___ Data for processing

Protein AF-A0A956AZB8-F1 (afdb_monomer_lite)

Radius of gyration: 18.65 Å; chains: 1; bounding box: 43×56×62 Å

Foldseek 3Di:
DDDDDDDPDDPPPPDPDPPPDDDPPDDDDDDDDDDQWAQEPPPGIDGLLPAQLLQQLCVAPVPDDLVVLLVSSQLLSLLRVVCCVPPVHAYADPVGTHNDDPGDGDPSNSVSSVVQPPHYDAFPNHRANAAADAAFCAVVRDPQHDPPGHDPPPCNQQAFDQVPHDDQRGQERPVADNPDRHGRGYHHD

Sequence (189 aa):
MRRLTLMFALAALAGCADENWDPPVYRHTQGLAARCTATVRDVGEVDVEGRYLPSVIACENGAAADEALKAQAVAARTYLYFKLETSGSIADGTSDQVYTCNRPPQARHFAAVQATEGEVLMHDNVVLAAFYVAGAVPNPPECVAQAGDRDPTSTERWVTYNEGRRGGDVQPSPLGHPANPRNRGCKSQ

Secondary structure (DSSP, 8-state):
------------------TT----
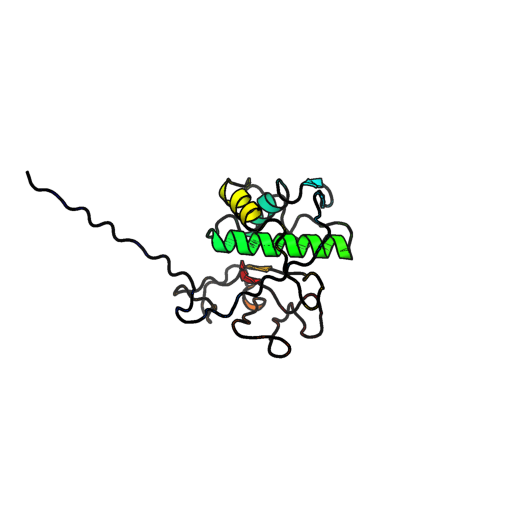-----------SEEEETTTEEEEIIIIIHHHHHHHHHTTS-HHHHHHHHHHHHHHHHHHHHHHSSB-BSTTSB----SS---HHHHHHHHHTTT---EETTEE----EEPPPB-SS--SS--TT-B-SSS-GGG----TT--GGGPPPPTT--TT-SS-S--EE-

Structure (mmCIF, N/CA/C/O backbone):
data_AF-A0A956AZB8-F1
#
_entry.id   AF-A0A956AZB8-F1
#
loop_
_atom_site.group_PDB
_atom_site.id
_atom_site.type_symbol
_atom_site.label_atom_id
_atom_site.label_alt_id
_atom_site.label_comp_id
_atom_site.label_asym_id
_atom_site.label_entity_id
_atom_site.label_seq_id
_atom_site.pdbx_PDB_ins_code
_atom_site.Cartn_x
_atom_site.Cartn_y
_atom_site.Cartn_z
_atom_site.occupancy
_atom_site.B_iso_or_equiv
_atom_site.auth_seq_id
_atom_site.auth_comp_id
_atom_site.auth_asym_id
_atom_site.auth_atom_id
_atom_site.pdbx_PDB_model_num
ATOM 1 N N . MET A 1 1 ? 13.594 33.130 -44.379 1.00 41.47 1 MET A N 1
ATOM 2 C CA . MET A 1 1 ? 12.849 32.592 -43.218 1.00 41.47 1 MET A CA 1
ATOM 3 C C . MET A 1 1 ? 12.876 31.067 -43.292 1.00 41.47 1 MET A C 1
ATOM 5 O O . MET A 1 1 ? 12.164 30.501 -44.108 1.00 41.47 1 MET A O 1
ATOM 9 N N . ARG A 1 2 ? 13.765 30.398 -42.541 1.00 37.72 2 ARG A N 1
ATOM 10 C CA . ARG A 1 2 ? 13.831 28.925 -42.468 1.00 37.72 2 ARG A CA 1
ATOM 11 C C . ARG A 1 2 ? 12.940 28.466 -41.314 1.00 37.72 2 ARG A C 1
ATOM 13 O O . ARG A 1 2 ? 13.189 28.850 -40.177 1.00 37.72 2 ARG A O 1
ATOM 20 N N . ARG A 1 3 ? 11.890 27.698 -41.614 1.00 41.47 3 ARG A N 1
ATOM 21 C CA . ARG A 1 3 ? 11.045 27.050 -40.603 1.00 41.47 3 ARG A CA 1
ATOM 22 C C . ARG A 1 3 ? 11.812 25.854 -40.041 1.00 41.47 3 ARG A C 1
ATOM 24 O O . ARG A 1 3 ? 12.126 24.929 -40.783 1.00 41.47 3 ARG A O 1
ATOM 31 N N . LEU A 1 4 ? 12.157 25.927 -38.760 1.00 35.75 4 LEU A N 1
ATOM 32 C CA . LEU A 1 4 ? 12.755 24.837 -38.002 1.00 35.75 4 LEU A CA 1
ATOM 33 C C . LEU A 1 4 ? 11.606 23.972 -37.469 1.00 35.75 4 LEU A C 1
ATOM 35 O O . LEU A 1 4 ? 10.873 24.398 -36.579 1.00 35.75 4 LEU A O 1
ATOM 39 N N . THR A 1 5 ? 11.402 22.798 -38.060 1.00 45.09 5 THR A N 1
ATOM 40 C CA . THR A 1 5 ? 10.433 21.817 -37.562 1.00 45.09 5 THR A CA 1
ATOM 41 C C . THR A 1 5 ? 11.051 21.126 -36.352 1.00 45.09 5 THR A C 1
ATOM 43 O O . THR A 1 5 ? 11.982 20.336 -36.495 1.00 45.09 5 THR A O 1
ATOM 46 N N . LEU A 1 6 ? 10.573 21.470 -35.156 1.00 37.94 6 LEU A N 1
ATOM 47 C CA . LEU A 1 6 ? 10.960 20.811 -33.913 1.00 37.94 6 LEU A CA 1
ATOM 48 C C . LEU A 1 6 ? 10.240 19.456 -33.855 1.00 37.94 6 LEU A C 1
ATOM 50 O O . LEU A 1 6 ? 9.022 19.396 -33.700 1.00 37.94 6 LEU A O 1
ATOM 54 N N . MET A 1 7 ? 10.989 18.375 -34.042 1.00 38.06 7 MET A N 1
ATOM 55 C CA . MET A 1 7 ? 10.485 17.013 -33.902 1.00 38.06 7 MET A CA 1
ATOM 56 C C . MET A 1 7 ? 10.497 16.680 -32.405 1.00 38.06 7 MET A C 1
ATOM 58 O O . MET A 1 7 ? 11.559 16.482 -31.819 1.00 38.06 7 MET A O 1
ATOM 62 N N . PHE A 1 8 ? 9.328 16.698 -31.764 1.00 40.88 8 PHE A N 1
ATOM 63 C CA . PHE A 1 8 ? 9.178 16.189 -30.402 1.00 40.88 8 PHE A CA 1
ATOM 64 C C . PHE A 1 8 ? 9.324 14.666 -30.454 1.00 40.88 8 PHE A C 1
ATOM 66 O O . PHE A 1 8 ? 8.439 13.967 -30.944 1.00 40.88 8 PHE A O 1
ATOM 73 N N . ALA A 1 9 ? 10.462 14.160 -29.984 1.00 38.25 9 ALA A N 1
ATOM 74 C CA . ALA A 1 9 ? 10.619 12.746 -29.694 1.00 38.25 9 ALA A CA 1
ATOM 75 C C . ALA A 1 9 ? 9.735 12.419 -28.484 1.00 38.25 9 ALA A C 1
ATOM 77 O O . ALA A 1 9 ? 10.006 12.854 -27.364 1.00 38.25 9 ALA A O 1
ATOM 78 N N . LEU A 1 10 ? 8.642 11.700 -28.732 1.00 41.81 10 LEU A N 1
ATOM 79 C CA . LEU A 1 10 ? 7.805 11.123 -27.692 1.00 41.81 10 LEU A CA 1
ATOM 80 C C . LEU A 1 10 ? 8.633 10.015 -27.024 1.00 41.81 10 LEU A C 1
ATOM 82 O O . LEU A 1 10 ? 8.852 8.960 -27.615 1.00 41.81 10 LEU A O 1
ATOM 86 N N . ALA A 1 11 ? 9.159 10.275 -25.829 1.00 41.25 11 ALA A N 1
ATOM 87 C CA . ALA A 1 11 ? 9.754 9.229 -25.011 1.00 41.25 11 ALA A CA 1
ATOM 88 C C . ALA A 1 11 ? 8.611 8.335 -24.511 1.00 41.25 11 ALA A C 1
ATOM 90 O O . ALA A 1 11 ? 7.873 8.715 -23.603 1.00 41.25 11 ALA A O 1
ATOM 91 N N . ALA A 1 12 ? 8.426 7.180 -25.150 1.00 42.38 12 ALA A N 1
ATOM 92 C CA . ALA A 1 12 ? 7.562 6.136 -24.628 1.00 42.38 12 ALA A CA 1
ATOM 93 C C . ALA A 1 12 ? 8.167 5.656 -23.303 1.00 42.38 12 ALA A C 1
ATOM 95 O O . ALA A 1 12 ? 9.253 5.078 -23.275 1.00 42.38 12 ALA A O 1
ATOM 96 N N . LEU A 1 13 ? 7.487 5.949 -22.196 1.00 44.41 13 LEU A N 1
ATOM 97 C CA . LEU A 1 13 ? 7.720 5.239 -20.948 1.00 44.41 13 LEU A CA 1
ATOM 98 C C . LEU A 1 13 ? 7.324 3.788 -21.221 1.00 44.41 13 LEU A C 1
ATOM 100 O O . LEU A 1 13 ? 6.160 3.523 -21.517 1.00 44.41 13 LEU A O 1
ATOM 104 N N . ALA A 1 14 ? 8.298 2.880 -21.193 1.00 48.53 14 ALA A N 1
ATOM 105 C CA . ALA A 1 14 ? 8.051 1.448 -21.256 1.00 48.53 14 ALA A CA 1
ATOM 106 C C . ALA A 1 14 ? 7.245 1.057 -20.010 1.00 48.53 14 ALA A C 1
ATOM 108 O O . ALA A 1 14 ? 7.792 0.850 -18.929 1.00 48.53 14 ALA A O 1
ATOM 109 N N . GLY A 1 15 ? 5.921 1.063 -20.141 1.00 49.69 15 GLY A N 1
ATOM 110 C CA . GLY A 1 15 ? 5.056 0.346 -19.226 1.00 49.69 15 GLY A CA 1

______

**Task to complete**
Beginning with the line that holds "ATOM 100 O O", please give again each line exactly until the records end, and include that final line.

**The completed task**
ATOM 100 O O . LEU A 1 13 ? 6.160 3.523 -21.517 1.00 44.41 13 LEU A O 1
ATOM 104 N N . ALA A 1 14 ? 8.298 2.880 -21.193 1.00 48.53 14 ALA A N 1
ATOM 105 C CA . ALA A 1 14 ? 8.051 1.448 -21.256 1.00 48.53 14 ALA A CA 1
ATOM 106 C C . ALA A 1 14 ? 7.245 1.057 -20.010 1.00 48.53 14 ALA A C 1
ATOM 108 O O . ALA A 1 14 ? 7.792 0.850 -18.929 1.00 48.53 14 ALA A O 1
ATOM 109 N N . GLY A 1 15 ? 5.921 1.063 -20.141 1.00 49.69 15 GLY A N 1
ATOM 110 C CA . GLY A 1 15 ? 5.056 0.346 -19.226 1.00 49.69 15 GLY A CA 1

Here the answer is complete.